**What to produce**
Copy exactly the lines of the records below, and only those lines, beginning with the line that contains "ATOM 231 C C" and ending with the line that contains "ATOM 260 O O".
┌────────
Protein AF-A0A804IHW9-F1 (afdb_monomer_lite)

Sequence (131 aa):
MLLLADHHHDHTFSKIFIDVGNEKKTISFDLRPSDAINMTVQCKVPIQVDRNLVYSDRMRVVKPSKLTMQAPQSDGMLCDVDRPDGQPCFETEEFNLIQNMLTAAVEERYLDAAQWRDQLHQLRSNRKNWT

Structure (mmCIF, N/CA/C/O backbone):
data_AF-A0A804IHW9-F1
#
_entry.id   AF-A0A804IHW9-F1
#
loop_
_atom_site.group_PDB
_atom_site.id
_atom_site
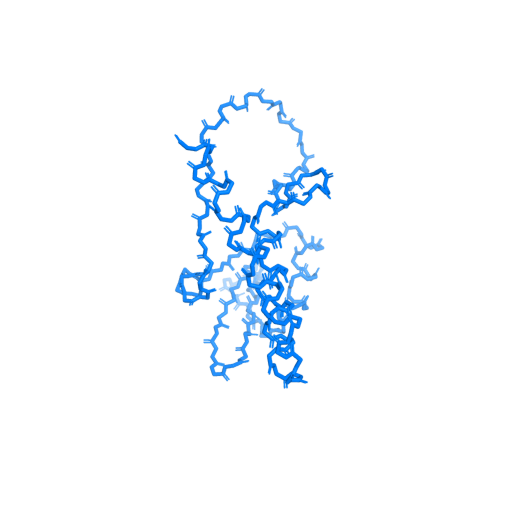.type_symbol
_atom_site.label_atom_id
_atom_site.label_alt_id
_atom_site.label_comp_id
_atom_site.label_asym_id
_atom_site.label_entity_id
_atom_site.label_seq_id
_atom_site.pdbx_PDB_ins_code
_atom_site.Cartn_x
_atom_site.Cartn_y
_atom_site.Cartn_z
_atom_site.occupancy
_atom_site.B_iso_or_equiv
_atom_site.auth_seq_id
_atom_site.auth_comp_id
_atom_site.auth_asym_id
_atom_site.auth_atom_id
_atom_site.pdbx_PDB_model_num
ATOM 1 N N . MET A 1 1 ? -13.227 -0.723 24.981 1.00 56.34 1 MET A N 1
ATOM 2 C CA . MET A 1 1 ? -13.594 -1.118 23.611 1.00 56.34 1 MET A CA 1
ATOM 3 C C . MET A 1 1 ? -12.367 -1.714 22.940 1.00 56.34 1 MET A C 1
ATOM 5 O O . MET A 1 1 ? -11.270 -1.314 23.300 1.00 56.34 1 MET A O 1
ATOM 9 N N . LEU A 1 2 ? -12.514 -2.730 22.097 1.00 54.41 2 LEU A N 1
ATOM 10 C CA . LEU A 1 2 ? -11.388 -3.429 21.465 1.00 54.41 2 LEU A CA 1
ATOM 11 C C . LEU A 1 2 ? -11.732 -3.683 20.008 1.00 54.41 2 LEU A C 1
ATOM 13 O O . LEU A 1 2 ? -12.797 -4.230 19.745 1.00 54.41 2 LEU A O 1
ATOM 17 N N . LEU A 1 3 ? -10.860 -3.255 19.100 1.00 58.81 3 LEU A N 1
ATOM 18 C CA . LEU A 1 3 ? -10.941 -3.591 17.683 1.00 58.81 3 LEU A CA 1
ATOM 19 C C . LEU A 1 3 ? -10.193 -4.909 17.459 1.00 58.81 3 LEU A C 1
ATOM 21 O O . LEU A 1 3 ? -9.070 -5.025 17.936 1.00 58.81 3 LEU A O 1
ATOM 25 N N . LEU A 1 4 ? -10.793 -5.871 16.759 1.00 58.91 4 LEU A N 1
ATOM 26 C CA . LEU A 1 4 ? -10.104 -7.031 16.187 1.00 58.91 4 LEU A CA 1
ATOM 27 C C . LEU A 1 4 ? -10.387 -7.065 14.686 1.00 58.91 4 LEU A C 1
ATOM 29 O O . LEU A 1 4 ? -11.547 -7.157 14.289 1.00 58.91 4 LEU A O 1
ATOM 33 N N . ALA A 1 5 ? -9.342 -6.978 13.867 1.00 59.84 5 ALA A N 1
ATOM 34 C CA . ALA A 1 5 ? -9.436 -7.194 12.428 1.00 59.84 5 ALA A CA 1
ATOM 35 C C . ALA A 1 5 ? -9.121 -8.661 12.105 1.00 59.84 5 ALA A C 1
ATOM 37 O O . ALA A 1 5 ? -8.100 -9.178 12.560 1.00 59.84 5 ALA A O 1
ATOM 38 N N . ASP A 1 6 ? -9.999 -9.305 11.338 1.00 55.31 6 ASP A N 1
ATOM 39 C CA . ASP A 1 6 ? -9.885 -10.700 10.901 1.00 55.31 6 ASP A CA 1
ATOM 40 C C . ASP A 1 6 ? -10.160 -10.792 9.389 1.00 55.31 6 ASP A C 1
ATOM 42 O O . ASP A 1 6 ? -10.917 -9.985 8.838 1.00 55.31 6 ASP A O 1
ATOM 46 N N . HIS A 1 7 ? -9.526 -11.744 8.706 1.00 55.69 7 HIS A N 1
ATOM 47 C CA . HIS A 1 7 ? -9.589 -11.891 7.252 1.00 55.69 7 HIS A CA 1
ATOM 48 C C . HIS A 1 7 ? -10.241 -13.216 6.864 1.00 55.69 7 HIS A C 1
ATOM 50 O O . HIS A 1 7 ? -9.749 -14.289 7.211 1.00 55.69 7 HIS A O 1
ATOM 56 N N . HIS A 1 8 ? -11.326 -13.148 6.088 1.00 54.75 8 HIS A N 1
ATOM 57 C CA . HIS A 1 8 ? -12.003 -14.333 5.572 1.00 54.75 8 HIS A CA 1
ATOM 58 C C . HIS A 1 8 ? -12.362 -14.144 4.092 1.00 54.75 8 HIS A C 1
ATOM 60 O O . HIS A 1 8 ? -13.110 -13.235 3.745 1.00 54.75 8 HIS A O 1
ATOM 66 N N . HIS A 1 9 ? -11.832 -15.022 3.230 1.00 47.84 9 HIS A N 1
ATOM 67 C CA . HIS A 1 9 ? -12.159 -15.138 1.798 1.00 47.84 9 HIS A CA 1
ATOM 68 C C . HIS A 1 9 ? -12.305 -13.804 1.035 1.00 47.84 9 HIS A C 1
ATOM 70 O O . HIS A 1 9 ? -13.332 -13.576 0.407 1.00 47.84 9 HIS A O 1
ATOM 76 N N . ASP A 1 10 ? -11.255 -12.971 1.047 1.00 54.94 10 ASP A N 1
ATOM 77 C CA . ASP A 1 10 ? -11.140 -11.711 0.276 1.00 54.94 10 ASP A CA 1
ATOM 78 C C . ASP A 1 10 ? -11.815 -10.475 0.903 1.00 54.94 10 ASP A C 1
ATOM 80 O O . ASP A 1 10 ? -11.800 -9.377 0.341 1.00 54.94 10 ASP A O 1
ATOM 84 N N . HIS A 1 11 ? -12.371 -10.605 2.111 1.00 57.41 11 HIS A N 1
ATOM 85 C CA . HIS A 1 11 ? -12.949 -9.484 2.850 1.00 57.41 11 HIS A CA 1
ATOM 86 C C . HIS A 1 11 ? -12.412 -9.437 4.282 1.00 57.41 11 HIS A C 1
ATOM 88 O O . HIS A 1 11 ? -12.488 -10.404 5.043 1.00 57.41 11 HIS A O 1
ATOM 94 N N . THR A 1 12 ? -11.862 -8.283 4.651 1.00 63.00 12 THR A N 1
ATOM 95 C CA . THR A 1 12 ? -11.410 -8.017 6.017 1.00 63.00 12 THR A CA 1
ATOM 96 C C . THR A 1 12 ? -12.573 -7.442 6.813 1.00 63.00 12 THR A C 1
ATOM 98 O O . THR A 1 12 ? -13.139 -6.411 6.443 1.00 63.00 12 THR A O 1
ATOM 101 N N . PHE A 1 13 ? -12.919 -8.094 7.917 1.00 69.19 13 PHE A N 1
ATOM 102 C CA . PHE A 1 13 ? -13.952 -7.641 8.842 1.00 69.19 13 PHE A CA 1
ATOM 103 C C . PHE A 1 13 ? -13.308 -7.109 10.117 1.00 69.19 13 PHE A C 1
ATOM 105 O O . PHE A 1 13 ? -12.202 -7.497 10.494 1.00 69.19 13 PHE A O 1
ATOM 112 N N . SER A 1 14 ? -13.983 -6.175 10.779 1.00 77.31 14 SER A N 1
ATOM 113 C CA . SER A 1 14 ? -13.523 -5.584 12.030 1.00 77.31 14 SER A CA 1
ATOM 114 C C . SER A 1 14 ? -14.593 -5.714 13.099 1.00 77.31 14 SER A C 1
ATOM 116 O O . SER A 1 14 ? -15.731 -5.306 12.893 1.00 77.31 14 SER A O 1
ATOM 118 N N . LYS A 1 15 ? -14.221 -6.263 14.253 1.00 78.94 15 LYS A N 1
ATOM 119 C CA . LYS A 1 15 ? -15.095 -6.399 15.418 1.00 78.94 15 LYS A CA 1
ATOM 120 C C . LYS A 1 15 ? -14.760 -5.350 16.452 1.00 78.94 15 LYS A C 1
ATOM 122 O O . LYS A 1 15 ? -13.612 -5.283 16.881 1.00 78.94 15 LYS A O 1
ATOM 127 N N . ILE A 1 16 ? -15.755 -4.581 16.889 1.00 77.69 16 ILE A N 1
ATOM 128 C CA . ILE A 1 16 ? -15.639 -3.745 18.088 1.00 77.69 16 ILE A CA 1
ATOM 129 C C . ILE A 1 16 ? -16.338 -4.417 19.263 1.00 77.69 16 ILE A C 1
ATOM 131 O O . ILE A 1 16 ? -17.496 -4.807 19.157 1.00 77.69 16 ILE A O 1
ATOM 135 N N . PHE A 1 17 ? -15.649 -4.532 20.393 1.00 78.56 17 PHE A N 1
ATOM 136 C CA . PHE A 1 17 ? -16.232 -5.003 21.650 1.00 78.56 17 PHE A CA 1
ATOM 137 C C . PHE A 1 17 ? -16.544 -3.816 22.550 1.00 78.56 17 PHE A C 1
ATOM 139 O O . PHE A 1 17 ? -15.651 -3.021 22.821 1.00 78.56 17 PHE A O 1
ATOM 146 N N . ILE A 1 18 ? -17.771 -3.693 23.043 1.00 77.44 18 ILE A N 1
ATOM 147 C CA . ILE A 1 18 ? -18.187 -2.652 23.988 1.00 77.44 18 ILE A CA 1
ATOM 148 C C . ILE A 1 18 ? -18.570 -3.332 25.296 1.00 77.44 18 ILE A C 1
ATOM 150 O O . ILE A 1 18 ? -19.409 -4.230 25.307 1.00 77.44 18 ILE A O 1
ATOM 154 N N . ASP A 1 19 ? -17.940 -2.908 26.389 1.00 78.62 19 ASP A N 1
ATOM 155 C CA . ASP A 1 19 ? -18.300 -3.363 27.728 1.00 78.62 19 ASP A CA 1
ATOM 156 C C . ASP A 1 19 ? -19.354 -2.417 28.304 1.00 78.62 19 ASP A C 1
ATOM 158 O O . ASP A 1 19 ? -19.114 -1.215 28.448 1.00 78.62 19 ASP A O 1
ATOM 162 N N . VAL A 1 20 ? -20.542 -2.950 28.581 1.00 75.56 20 VAL A N 1
ATOM 163 C CA . VAL A 1 20 ? -21.633 -2.195 29.195 1.00 75.56 20 VAL A CA 1
ATOM 164 C C . VAL A 1 20 ? -21.533 -2.427 30.698 1.00 75.56 20 VAL A C 1
ATOM 166 O O . VAL A 1 20 ? -21.876 -3.500 31.198 1.00 75.56 20 VAL A O 1
ATOM 169 N N . GLY A 1 21 ? -21.020 -1.411 31.400 1.00 59.81 21 GLY A N 1
ATOM 170 C CA . GLY A 1 21 ? -20.475 -1.461 32.765 1.00 59.81 21 GLY A CA 1
ATOM 171 C C . GLY A 1 21 ? -21.415 -1.843 33.913 1.00 59.81 21 GLY A C 1
ATOM 172 O O . GLY A 1 21 ? -21.129 -1.496 35.053 1.00 59.81 21 GLY A O 1
ATOM 173 N N . ASN A 1 22 ? -22.512 -2.547 33.654 1.00 61.56 22 ASN A N 1
ATOM 174 C CA . ASN A 1 22 ? -23.438 -2.997 34.684 1.00 61.56 22 ASN A CA 1
ATOM 175 C C . ASN A 1 22 ? -23.509 -4.529 34.820 1.00 61.56 22 ASN A C 1
ATOM 177 O O . ASN A 1 22 ? -23.979 -5.023 35.839 1.00 61.56 22 ASN A O 1
ATOM 181 N N . GLU A 1 23 ? -23.045 -5.312 33.834 1.00 58.62 23 GLU A N 1
ATOM 182 C CA . GLU A 1 23 ? -23.342 -6.755 33.846 1.00 58.62 23 GLU A CA 1
ATOM 183 C C . GLU A 1 23 ? -22.420 -7.643 32.991 1.00 58.62 23 GLU A C 1
ATOM 185 O O . GLU A 1 23 ? -22.912 -8.555 32.348 1.00 58.62 23 GLU A O 1
ATOM 190 N N . LYS A 1 24 ? -21.089 -7.434 32.962 1.00 63.47 24 LYS A N 1
ATOM 191 C CA . LYS A 1 24 ? -20.109 -8.289 32.223 1.00 63.47 24 LYS A CA 1
ATOM 192 C C . LYS A 1 24 ? -20.541 -8.667 30.787 1.00 63.47 24 LYS A C 1
ATOM 194 O O . LYS A 1 24 ? -20.102 -9.679 30.238 1.00 63.47 24 LYS A O 1
ATOM 199 N N . LYS A 1 25 ? -21.447 -7.894 30.191 1.00 67.88 25 LYS A N 1
ATOM 200 C CA . LYS A 1 25 ? -22.045 -8.155 28.891 1.00 67.88 25 LYS A CA 1
ATOM 201 C C . LYS A 1 25 ? -21.227 -7.355 27.910 1.00 67.88 25 LYS A C 1
ATOM 203 O O . LYS A 1 25 ? -21.345 -6.136 27.818 1.00 67.88 25 LYS A O 1
ATOM 208 N N . THR A 1 26 ? -20.370 -8.070 27.202 1.00 75.69 26 THR A N 1
ATOM 209 C CA . THR A 1 26 ? -19.635 -7.510 26.083 1.00 75.69 26 THR A CA 1
ATOM 210 C C . THR A 1 26 ? -20.492 -7.647 24.835 1.00 75.69 26 THR A C 1
ATOM 212 O O . THR A 1 26 ? -20.864 -8.754 24.452 1.00 75.69 26 THR A O 1
ATOM 215 N N . ILE A 1 27 ? -20.816 -6.521 24.208 1.00 79.44 27 ILE A N 1
ATOM 216 C CA . ILE A 1 27 ? -21.520 -6.494 22.926 1.00 79.44 27 ILE A CA 1
ATOM 217 C C . ILE A 1 27 ? -20.466 -6.380 21.829 1.00 79.44 27 ILE A C 1
ATOM 219 O O . ILE A 1 27 ? -19.598 -5.510 21.905 1.00 79.44 27 ILE A O 1
ATOM 223 N N . SER A 1 28 ? -20.528 -7.254 20.827 1.00 83.44 28 SER A N 1
ATOM 224 C CA . SER A 1 28 ? -19.660 -7.195 19.650 1.00 83.44 28 SER A CA 1
ATOM 225 C C . SER A 1 28 ? -20.431 -6.713 18.426 1.00 83.44 28 SER A C 1
ATOM 227 O O . SER A 1 28 ? -21.506 -7.243 18.148 1.00 83.44 28 SER A O 1
ATOM 229 N N . PHE A 1 29 ? -19.865 -5.774 17.672 1.00 82.38 29 PHE A N 1
ATOM 230 C CA . PHE A 1 29 ? -20.403 -5.344 16.379 1.00 82.38 29 PHE A CA 1
ATOM 231 C C . PHE A 1 29 ? -19.421 -5.654 15.257 1.00 82.38 29 PHE A C 1
ATOM 233 O O . PHE A 1 29 ? -18.243 -5.306 15.367 1.00 82.38 29 PHE A O 1
ATOM 240 N N . ASP A 1 30 ? -19.932 -6.252 14.183 1.00 84.50 30 ASP A N 1
ATOM 241 C CA . ASP A 1 30 ? -19.207 -6.440 12.929 1.00 84.50 30 ASP A CA 1
ATOM 242 C C . ASP A 1 30 ? -19.331 -5.173 12.078 1.00 84.50 30 ASP A C 1
ATOM 244 O O . ASP A 1 30 ? -20.430 -4.730 11.742 1.00 84.50 30 ASP A O 1
ATOM 248 N N . LEU A 1 31 ? -18.193 -4.579 11.740 1.00 82.50 31 LEU A N 1
ATOM 249 C CA . LEU A 1 31 ? -18.080 -3.355 10.960 1.00 82.50 31 LEU A CA 1
ATOM 250 C C . LEU A 1 31 ? -17.078 -3.541 9.821 1.00 82.50 31 LEU A C 1
ATOM 252 O O . LEU A 1 31 ? -16.177 -4.387 9.876 1.00 82.50 31 LEU A O 1
ATOM 256 N N . ARG A 1 32 ? -17.191 -2.687 8.798 1.00 82.25 32 ARG A N 1
ATOM 257 C CA . ARG A 1 32 ? -16.101 -2.520 7.833 1.00 82.25 32 ARG A CA 1
ATOM 258 C C . ARG A 1 32 ? -14.902 -1.882 8.545 1.00 82.25 32 ARG A C 1
ATOM 260 O O . ARG A 1 32 ? -15.111 -1.005 9.390 1.00 82.25 32 ARG A O 1
ATOM 267 N N . PRO A 1 33 ? -13.659 -2.238 8.179 1.00 80.75 33 PRO A N 1
ATOM 268 C CA . PRO A 1 33 ? -12.465 -1.693 8.824 1.00 80.75 33 PRO A CA 1
ATOM 269 C C . PRO A 1 33 ? -12.415 -0.160 8.847 1.00 80.75 33 PRO A C 1
ATOM 271 O O . PRO A 1 33 ? -12.076 0.425 9.872 1.00 80.75 33 PRO A O 1
ATOM 274 N N . SER A 1 34 ? -12.837 0.501 7.764 1.00 83.19 34 SER
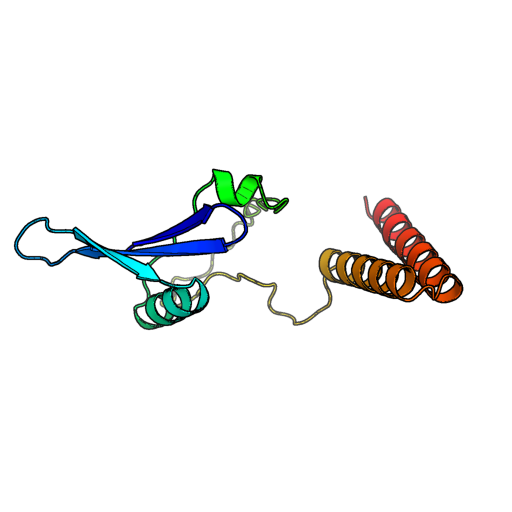 A N 1
ATOM 275 C CA . SER A 1 34 ? -12.898 1.969 7.685 1.00 83.19 34 SER A CA 1
ATOM 276 C C . SER A 1 34 ? -13.803 2.586 8.753 1.00 83.19 34 SER A C 1
ATOM 278 O O . SER A 1 34 ? -13.442 3.573 9.392 1.00 83.19 34 SER A O 1
ATOM 280 N N . ASP A 1 35 ? -14.975 1.988 8.962 1.00 84.50 35 ASP A N 1
ATOM 281 C CA . ASP A 1 35 ? -15.983 2.496 9.888 1.00 84.50 35 ASP A CA 1
ATOM 282 C C . ASP A 1 35 ? -15.516 2.264 11.333 1.00 84.50 35 ASP A C 1
ATOM 284 O O . ASP A 1 35 ? -15.591 3.162 12.174 1.00 84.50 35 ASP A O 1
ATOM 288 N N . ALA A 1 36 ? -14.933 1.091 11.601 1.00 83.56 36 ALA A N 1
ATOM 289 C CA . ALA A 1 36 ? -14.402 0.748 12.913 1.00 83.56 36 ALA A CA 1
ATOM 290 C C . ALA A 1 36 ? -13.215 1.639 13.327 1.00 83.56 36 ALA A C 1
ATOM 292 O O . ALA A 1 36 ? -13.149 2.069 14.483 1.00 83.56 36 ALA A O 1
ATOM 293 N N . ILE A 1 37 ? -12.302 1.958 12.400 1.00 82.50 37 ILE A N 1
ATOM 294 C CA . ILE A 1 37 ? -11.173 2.868 12.655 1.00 82.50 37 ILE A CA 1
ATOM 295 C C . ILE A 1 37 ? -11.691 4.265 12.991 1.00 82.50 37 ILE A C 1
ATOM 297 O O . ILE A 1
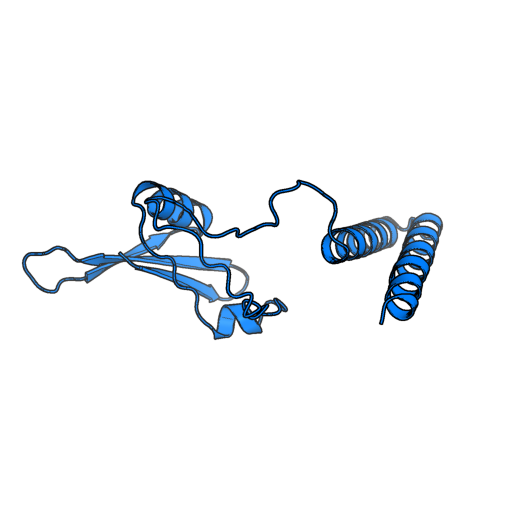 37 ? -11.296 4.825 14.013 1.00 82.50 37 ILE A O 1
ATOM 301 N N . ASN A 1 38 ? -12.617 4.798 12.190 1.00 85.94 38 ASN A N 1
ATOM 302 C CA . ASN A 1 38 ? -13.183 6.126 12.422 1.00 85.94 38 ASN A CA
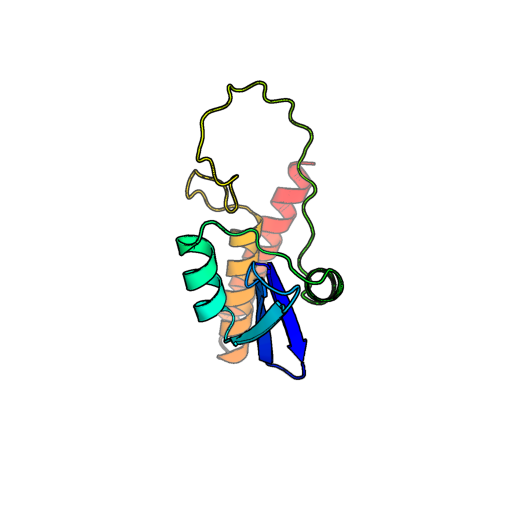 1
ATOM 303 C C . ASN A 1 38 ? -13.829 6.242 13.809 1.00 85.94 38 ASN A C 1
ATOM 305 O O . ASN A 1 38 ? -13.578 7.213 14.525 1.00 85.94 38 ASN A O 1
ATOM 309 N N . MET A 1 39 ? -14.601 5.235 14.226 1.00 81.12 39 MET A N 1
ATOM 310 C CA . MET A 1 39 ? -15.179 5.204 15.574 1.00 81.12 39 MET A CA 1
ATOM 311 C C . MET A 1 39 ? -14.097 5.119 16.659 1.00 81.12 39 MET A C 1
ATOM 313 O O . MET A 1 39 ? -14.152 5.825 17.664 1.00 81.12 39 MET A O 1
ATOM 317 N N . THR A 1 40 ? -13.083 4.280 16.458 1.00 78.25 40 THR A N 1
ATOM 318 C CA . THR A 1 40 ? -12.044 4.015 17.465 1.00 78.25 40 THR A CA 1
ATOM 319 C C . THR A 1 40 ? -11.123 5.210 17.698 1.00 78.25 40 THR A C 1
ATOM 321 O O . THR A 1 40 ? -10.803 5.512 18.851 1.00 78.25 40 THR A O 1
ATOM 324 N N . VAL A 1 41 ? -10.769 5.936 16.633 1.00 78.69 41 VAL A N 1
ATOM 325 C CA . VAL A 1 41 ? -10.001 7.189 16.701 1.00 78.69 41 VAL A CA 1
ATOM 326 C C . VAL A 1 41 ? -10.763 8.248 17.497 1.00 78.69 41 VAL A C 1
ATOM 328 O O . VAL A 1 41 ? -10.195 8.854 18.406 1.00 78.69 41 VAL A O 1
ATOM 331 N N . GLN A 1 42 ? -12.059 8.433 17.221 1.00 78.25 42 GLN A N 1
ATOM 332 C CA . GLN A 1 42 ? -12.893 9.393 17.954 1.00 78.25 42 GLN A CA 1
ATOM 333 C C . GLN A 1 42 ? -13.021 9.031 19.436 1.00 78.25 42 GLN A C 1
ATOM 335 O O . GLN A 1 42 ? -12.941 9.903 20.300 1.00 78.25 42 GLN A O 1
ATOM 340 N N . CYS A 1 43 ? -13.173 7.742 19.741 1.00 76.44 43 CYS A N 1
ATOM 341 C CA . CYS A 1 43 ? -13.282 7.264 21.115 1.00 76.44 43 CYS A CA 1
ATOM 342 C C . CYS A 1 43 ? -11.935 7.181 21.855 1.00 76.44 43 CYS A C 1
ATOM 344 O O . CYS A 1 43 ? -11.942 6.907 23.054 1.00 76.44 43 CYS A O 1
ATOM 346 N N . LYS A 1 44 ? -10.795 7.406 21.180 1.00 80.50 44 LYS A N 1
ATOM 347 C CA . LYS A 1 44 ? -9.433 7.241 21.731 1.00 80.50 44 LYS A CA 1
ATOM 348 C C . LYS A 1 44 ? -9.201 5.860 22.353 1.00 80.50 44 LYS A C 1
ATOM 350 O O . LYS A 1 44 ? -8.609 5.718 23.421 1.00 80.50 44 LYS A O 1
ATOM 355 N N . VAL A 1 45 ? -9.712 4.832 21.691 1.00 73.19 45 VAL A N 1
ATOM 356 C CA . VAL A 1 45 ? -9.673 3.454 22.180 1.00 73.19 45 VAL A CA 1
ATOM 357 C C . VAL A 1 45 ? -8.506 2.699 21.523 1.00 73.19 45 VAL A C 1
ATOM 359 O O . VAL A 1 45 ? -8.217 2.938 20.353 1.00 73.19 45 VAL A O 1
└────────
**Solution below**
ATOM 231 C C . PHE A 1 29 ? -19.421 -5.654 15.257 1.00 82.38 29 PHE A C 1
ATOM 233 O O . PHE A 1 29 ? -18.243 -5.306 15.367 1.00 82.38 29 PHE A O 1
ATOM 240 N N . ASP A 1 30 ? -19.932 -6.252 14.183 1.00 84.50 30 ASP A N 1
ATOM 241 C CA . ASP A 1 30 ? -19.207 -6.440 12.929 1.00 84.50 30 ASP A CA 1
ATOM 242 C C . ASP A 1 30 ? -19.331 -5.173 12.078 1.00 84.50 30 ASP A C 1
ATOM 244 O O . ASP A 1 30 ? -20.430 -4.730 11.742 1.00 84.50 30 ASP A O 1
ATOM 248 N N . LEU A 1 31 ? -18.193 -4.579 11.740 1.00 82.50 31 LEU A N 1
ATOM 249 C CA . LEU A 1 31 ? -18.080 -3.355 10.960 1.00 82.50 31 LEU A CA 1
ATOM 250 C C . LEU A 1 31 ? -17.078 -3.541 9.821 1.00 82.50 31 LEU A C 1
ATOM 252 O O . LEU A 1 31 ? -16.177 -4.387 9.876 1.00 82.50 31 LEU A O 1
ATOM 256 N N . ARG A 1 32 ? -17.191 -2.687 8.798 1.00 82.25 32 ARG A N 1
ATOM 257 C CA . ARG A 1 32 ? -16.101 -2.520 7.833 1.00 82.25 32 ARG A CA 1
ATOM 258 C C . ARG A 1 32 ? -14.902 -1.882 8.545 1.00 82.25 32 ARG A C 1
ATOM 260 O O . ARG A 1 32 ? -15.111 -1.005 9.390 1.00 82.25 32 ARG A O 1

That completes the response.